**HOW TO COMPLETE THIS TASK:** Would you please retype, exactly, the lines of the listing below between the line with "ATOM 46 C C" and the line with "ATOM 108 C CA", inclusive?

**EXERCISE DATA:**
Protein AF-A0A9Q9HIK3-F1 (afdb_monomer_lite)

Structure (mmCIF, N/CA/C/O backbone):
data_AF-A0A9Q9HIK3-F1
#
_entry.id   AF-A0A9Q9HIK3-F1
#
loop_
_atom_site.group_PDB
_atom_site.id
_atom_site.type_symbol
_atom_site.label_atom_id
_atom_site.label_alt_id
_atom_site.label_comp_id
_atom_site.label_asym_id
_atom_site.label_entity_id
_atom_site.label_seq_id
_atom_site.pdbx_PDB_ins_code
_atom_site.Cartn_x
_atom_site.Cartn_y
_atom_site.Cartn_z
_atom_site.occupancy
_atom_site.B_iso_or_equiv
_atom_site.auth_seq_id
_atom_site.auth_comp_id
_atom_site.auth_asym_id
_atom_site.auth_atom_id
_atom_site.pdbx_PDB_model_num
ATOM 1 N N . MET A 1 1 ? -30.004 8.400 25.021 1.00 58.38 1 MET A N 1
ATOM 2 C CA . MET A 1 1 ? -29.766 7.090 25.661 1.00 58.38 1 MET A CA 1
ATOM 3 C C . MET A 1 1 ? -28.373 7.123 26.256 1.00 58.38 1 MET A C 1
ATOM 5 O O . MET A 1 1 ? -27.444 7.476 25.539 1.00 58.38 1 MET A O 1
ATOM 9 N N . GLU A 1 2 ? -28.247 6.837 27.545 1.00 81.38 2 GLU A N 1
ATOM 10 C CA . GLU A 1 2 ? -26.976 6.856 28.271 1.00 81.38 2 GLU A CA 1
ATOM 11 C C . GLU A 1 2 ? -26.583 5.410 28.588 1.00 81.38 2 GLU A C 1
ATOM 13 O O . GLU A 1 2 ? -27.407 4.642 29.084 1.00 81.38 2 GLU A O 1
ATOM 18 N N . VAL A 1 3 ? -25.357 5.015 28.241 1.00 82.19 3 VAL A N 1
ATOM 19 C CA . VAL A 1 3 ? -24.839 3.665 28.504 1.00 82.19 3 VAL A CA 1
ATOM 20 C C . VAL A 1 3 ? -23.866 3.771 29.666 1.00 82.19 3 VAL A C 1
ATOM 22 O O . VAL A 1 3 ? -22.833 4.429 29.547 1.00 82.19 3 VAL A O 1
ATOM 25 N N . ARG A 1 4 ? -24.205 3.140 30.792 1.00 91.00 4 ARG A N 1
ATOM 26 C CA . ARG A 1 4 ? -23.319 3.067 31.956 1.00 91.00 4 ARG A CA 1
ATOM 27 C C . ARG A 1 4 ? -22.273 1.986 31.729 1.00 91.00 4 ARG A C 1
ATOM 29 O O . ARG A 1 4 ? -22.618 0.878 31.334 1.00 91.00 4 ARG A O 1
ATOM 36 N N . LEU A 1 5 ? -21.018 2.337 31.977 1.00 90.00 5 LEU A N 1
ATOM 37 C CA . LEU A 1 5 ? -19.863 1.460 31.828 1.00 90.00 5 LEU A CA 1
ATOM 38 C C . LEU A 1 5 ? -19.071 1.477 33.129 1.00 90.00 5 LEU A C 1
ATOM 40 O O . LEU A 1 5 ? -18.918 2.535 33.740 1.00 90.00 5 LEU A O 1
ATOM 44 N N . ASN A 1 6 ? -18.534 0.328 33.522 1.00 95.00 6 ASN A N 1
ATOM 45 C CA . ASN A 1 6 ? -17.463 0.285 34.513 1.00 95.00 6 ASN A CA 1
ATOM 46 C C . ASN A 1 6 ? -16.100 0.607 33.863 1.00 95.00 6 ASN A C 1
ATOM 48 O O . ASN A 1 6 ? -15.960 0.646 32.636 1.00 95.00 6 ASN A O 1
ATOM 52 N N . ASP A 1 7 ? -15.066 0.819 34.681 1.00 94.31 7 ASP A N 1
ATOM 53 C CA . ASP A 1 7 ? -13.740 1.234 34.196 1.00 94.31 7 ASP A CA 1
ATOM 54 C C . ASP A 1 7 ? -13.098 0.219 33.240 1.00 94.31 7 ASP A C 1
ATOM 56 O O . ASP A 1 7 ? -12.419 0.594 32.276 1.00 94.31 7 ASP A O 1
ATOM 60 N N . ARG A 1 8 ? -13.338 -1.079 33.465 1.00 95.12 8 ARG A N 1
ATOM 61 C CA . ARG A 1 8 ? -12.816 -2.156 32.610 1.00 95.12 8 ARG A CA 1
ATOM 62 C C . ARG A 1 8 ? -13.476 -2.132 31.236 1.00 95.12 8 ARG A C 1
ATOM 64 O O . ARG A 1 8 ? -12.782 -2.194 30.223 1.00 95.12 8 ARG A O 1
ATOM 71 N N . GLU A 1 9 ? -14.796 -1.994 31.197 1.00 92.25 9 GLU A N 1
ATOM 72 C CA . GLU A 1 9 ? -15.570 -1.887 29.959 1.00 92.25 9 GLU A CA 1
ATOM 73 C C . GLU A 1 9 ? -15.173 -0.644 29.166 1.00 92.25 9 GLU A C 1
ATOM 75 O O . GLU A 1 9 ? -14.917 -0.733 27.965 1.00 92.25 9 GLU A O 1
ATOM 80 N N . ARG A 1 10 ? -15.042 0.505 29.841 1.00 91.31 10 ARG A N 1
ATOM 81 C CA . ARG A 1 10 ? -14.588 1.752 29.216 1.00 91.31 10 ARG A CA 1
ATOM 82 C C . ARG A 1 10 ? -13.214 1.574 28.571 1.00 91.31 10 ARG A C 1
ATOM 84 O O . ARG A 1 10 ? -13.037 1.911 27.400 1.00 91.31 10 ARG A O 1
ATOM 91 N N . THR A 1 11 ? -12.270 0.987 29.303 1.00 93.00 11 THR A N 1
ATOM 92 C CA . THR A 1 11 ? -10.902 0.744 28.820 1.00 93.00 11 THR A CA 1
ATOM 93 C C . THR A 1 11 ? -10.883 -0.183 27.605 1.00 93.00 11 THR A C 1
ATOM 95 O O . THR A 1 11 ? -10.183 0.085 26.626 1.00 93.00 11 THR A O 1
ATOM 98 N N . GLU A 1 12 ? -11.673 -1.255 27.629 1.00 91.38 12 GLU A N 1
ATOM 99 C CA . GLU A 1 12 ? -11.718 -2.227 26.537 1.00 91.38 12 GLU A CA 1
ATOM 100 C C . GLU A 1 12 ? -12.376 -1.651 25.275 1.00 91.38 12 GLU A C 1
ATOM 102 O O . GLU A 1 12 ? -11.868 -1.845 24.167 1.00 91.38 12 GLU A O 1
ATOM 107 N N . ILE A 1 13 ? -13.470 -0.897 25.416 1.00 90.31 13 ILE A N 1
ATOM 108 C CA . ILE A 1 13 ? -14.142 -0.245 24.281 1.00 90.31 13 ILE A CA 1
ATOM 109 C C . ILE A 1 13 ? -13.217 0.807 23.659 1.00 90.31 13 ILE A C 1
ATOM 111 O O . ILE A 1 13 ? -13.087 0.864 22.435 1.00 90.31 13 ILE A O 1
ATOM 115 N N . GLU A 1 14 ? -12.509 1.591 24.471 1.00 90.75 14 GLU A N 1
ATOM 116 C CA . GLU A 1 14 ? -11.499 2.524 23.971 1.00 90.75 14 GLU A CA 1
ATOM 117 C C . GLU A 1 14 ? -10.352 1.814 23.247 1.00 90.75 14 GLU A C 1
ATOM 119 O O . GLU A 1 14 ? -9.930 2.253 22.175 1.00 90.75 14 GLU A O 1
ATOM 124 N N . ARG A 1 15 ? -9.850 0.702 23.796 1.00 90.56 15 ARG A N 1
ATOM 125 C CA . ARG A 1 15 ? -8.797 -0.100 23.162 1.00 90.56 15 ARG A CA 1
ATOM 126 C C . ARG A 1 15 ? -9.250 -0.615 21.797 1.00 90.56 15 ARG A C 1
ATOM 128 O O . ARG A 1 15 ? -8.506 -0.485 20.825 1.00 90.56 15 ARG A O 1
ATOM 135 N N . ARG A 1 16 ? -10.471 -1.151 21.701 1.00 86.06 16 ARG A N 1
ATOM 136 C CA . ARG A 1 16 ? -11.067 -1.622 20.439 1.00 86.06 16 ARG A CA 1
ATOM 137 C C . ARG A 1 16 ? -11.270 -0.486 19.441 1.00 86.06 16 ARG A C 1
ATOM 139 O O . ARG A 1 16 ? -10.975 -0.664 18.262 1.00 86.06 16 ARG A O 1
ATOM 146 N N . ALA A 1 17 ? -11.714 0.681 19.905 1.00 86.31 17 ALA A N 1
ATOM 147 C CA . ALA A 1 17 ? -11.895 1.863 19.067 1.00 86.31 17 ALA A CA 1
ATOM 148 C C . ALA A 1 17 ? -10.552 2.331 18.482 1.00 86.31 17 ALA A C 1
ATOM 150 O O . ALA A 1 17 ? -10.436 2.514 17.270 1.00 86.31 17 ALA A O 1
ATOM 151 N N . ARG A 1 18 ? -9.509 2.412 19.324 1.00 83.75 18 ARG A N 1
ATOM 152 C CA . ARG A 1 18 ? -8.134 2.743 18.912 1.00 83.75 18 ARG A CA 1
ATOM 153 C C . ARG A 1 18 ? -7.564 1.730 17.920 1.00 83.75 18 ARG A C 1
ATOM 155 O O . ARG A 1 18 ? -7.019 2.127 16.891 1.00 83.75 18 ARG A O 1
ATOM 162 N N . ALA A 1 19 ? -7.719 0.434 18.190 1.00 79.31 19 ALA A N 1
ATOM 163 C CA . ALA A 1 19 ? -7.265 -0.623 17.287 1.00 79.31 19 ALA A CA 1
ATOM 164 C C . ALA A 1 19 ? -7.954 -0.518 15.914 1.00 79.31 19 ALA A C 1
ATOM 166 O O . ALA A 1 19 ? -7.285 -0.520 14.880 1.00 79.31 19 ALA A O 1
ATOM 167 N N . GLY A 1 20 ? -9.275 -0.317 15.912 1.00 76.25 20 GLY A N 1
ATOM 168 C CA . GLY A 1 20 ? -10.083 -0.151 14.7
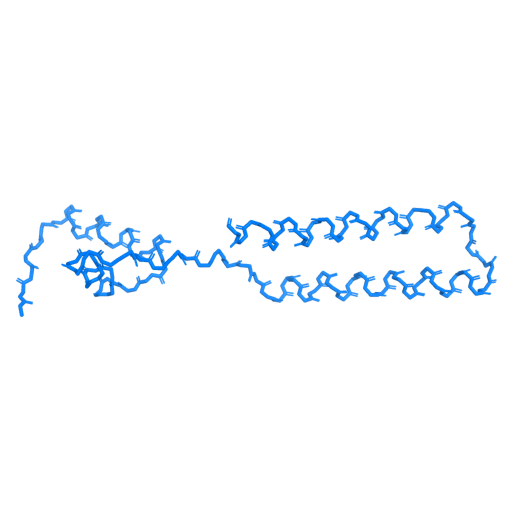03 1.00 76.25 20 GLY A CA 1
ATOM 169 C C . GLY A 1 20 ? -9.937 1.201 13.997 1.00 76.25 20 GLY A C 1
ATOM 170 O O . GLY A 1 20 ? -10.480 1.357 12.910 1.00 76.25 20 GLY A O 1
ATOM 171 N N . GLY A 1 21 ? -9.226 2.176 14.577 1.00 78.56 21 GLY A N 1
ATOM 172 C CA . GLY A 1 21 ? -9.085 3.516 13.995 1.00 78.56 21 GLY A CA 1
ATOM 173 C C . GLY A 1 21 ? -10.409 4.287 13.900 1.00 78.56 21 GLY A C 1
ATOM 174 O O . GLY A 1 21 ? -10.582 5.110 13.007 1.00 78.56 21 GLY A O 1
ATOM 175 N N . VAL A 1 22 ? -11.364 4.005 14.789 1.00 84.12 22 VAL A N 1
ATOM 176 C CA . VAL A 1 22 ? -12.682 4.654 14.816 1.00 84.12 22 VAL A CA 1
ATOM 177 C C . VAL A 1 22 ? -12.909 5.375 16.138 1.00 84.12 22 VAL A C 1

**OUTPUT:**
ATOM 46 C C . ASN A 1 6 ? -16.100 0.607 33.863 1.00 95.00 6 ASN A C 1
ATOM 48 O O . ASN A 1 6 ? -15.960 0.646 32.636 1.00 95.00 6 ASN A O 1
ATOM 52 N N . ASP A 1 7 ? -15.066 0.819 34.681 1.00 94.31 7 ASP A N 1
ATOM 53 C CA . ASP A 1 7 ? -13.740 1.234 34.196 1.00 94.31 7 ASP A CA 1
ATOM 54 C C . ASP A 1 7 ? -13.098 0.219 33.240 1.00 94.31 7 ASP A C 1
ATOM 56 O O . ASP A 1 7 ? -12.419 0.594 32.276 1.00 94.31 7 ASP A O 1
ATOM 60 N N . ARG A 1 8 ? -13.338 -1.079 33.465 1.00 95.12 8 ARG A N 1
ATOM 61 C CA . ARG A 1 8 ? -12.816 -2.156 32.610 1.00 95.12 8 ARG A CA 1
ATOM 62 C C . ARG A 1 8 ? -13.476 -2.132 31.236 1.00 95.12 8 ARG A C 1
ATOM 64 O O . ARG A 1 8 ? -12.782 -2.194 30.223 1.00 95.12 8 ARG A O 1
ATOM 71 N N . GLU A 1 9 ? -14.796 -1.994 31.197 1.00 92.25 9 GLU A N 1
ATOM 72 C CA . GLU A 1 9 ? -15.570 -1.887 29.959 1.00 92.25 9 GLU A CA 1
ATOM 73 C C . GLU A 1 9 ? -15.173 -0.644 29.166 1.00 92.25 9 GLU A C 1
ATOM 75 O O . GLU A 1 9 ? -14.917 -0.733 27.965 1.00 92.25 9 GLU A O 1
ATOM 80 N N . ARG A 1 10 ? -15.042 0.505 29.841 1.00 91.31 10 ARG A N 1
ATOM 81 C CA . ARG A 1 10 ? -14.588 1.752 29.216 1.00 91.31 10 ARG A CA 1
ATOM 82 C C . ARG A 1 10 ? -13.214 1.574 28.571 1.00 91.31 10 ARG A C 1
ATOM 84 O O . ARG A 1 10 ? -13.037 1.911 27.400 1.00 91.31 10 ARG A O 1
ATOM 91 N N . THR A 1 11 ? -12.270 0.987 29.303 1.00 93.00 11 THR A N 1
ATOM 92 C CA . THR A 1 11 ? -10.902 0.744 28.820 1.00 93.00 11 THR A CA 1
ATOM 93 C C . THR A 1 11 ? -10.883 -0.183 27.605 1.00 93.00 11 THR A C 1
ATOM 95 O O . THR A 1 11 ? -10.183 0.085 26.626 1.00 93.00 11 THR A O 1
ATOM 98 N N . GLU A 1 12 ? -11.673 -1.255 27.629 1.00 91.38 12 GLU A N 1
ATOM 99 C CA . GLU A 1 12 ? -11.718 -2.227 26.537 1.00 91.38 12 GLU A CA 1
ATOM 100 C C . GLU A 1 12 ? -12.376 -1.651 25.275 1.00 91.38 12 GLU A C 1
ATOM 102 O O . GLU A 1 12 ? -11.868 -1.845 24.167 1.00 91.38 12 GLU A O 1
ATOM 107 N N . ILE A 1 13 ? -13.470 -0.897 25.416 1.00 90.31 13 ILE A N 1
ATOM 108 C CA . ILE A 1 13 ? -14.142 -0.245 24.281 1.00 90.31 13 ILE A CA 1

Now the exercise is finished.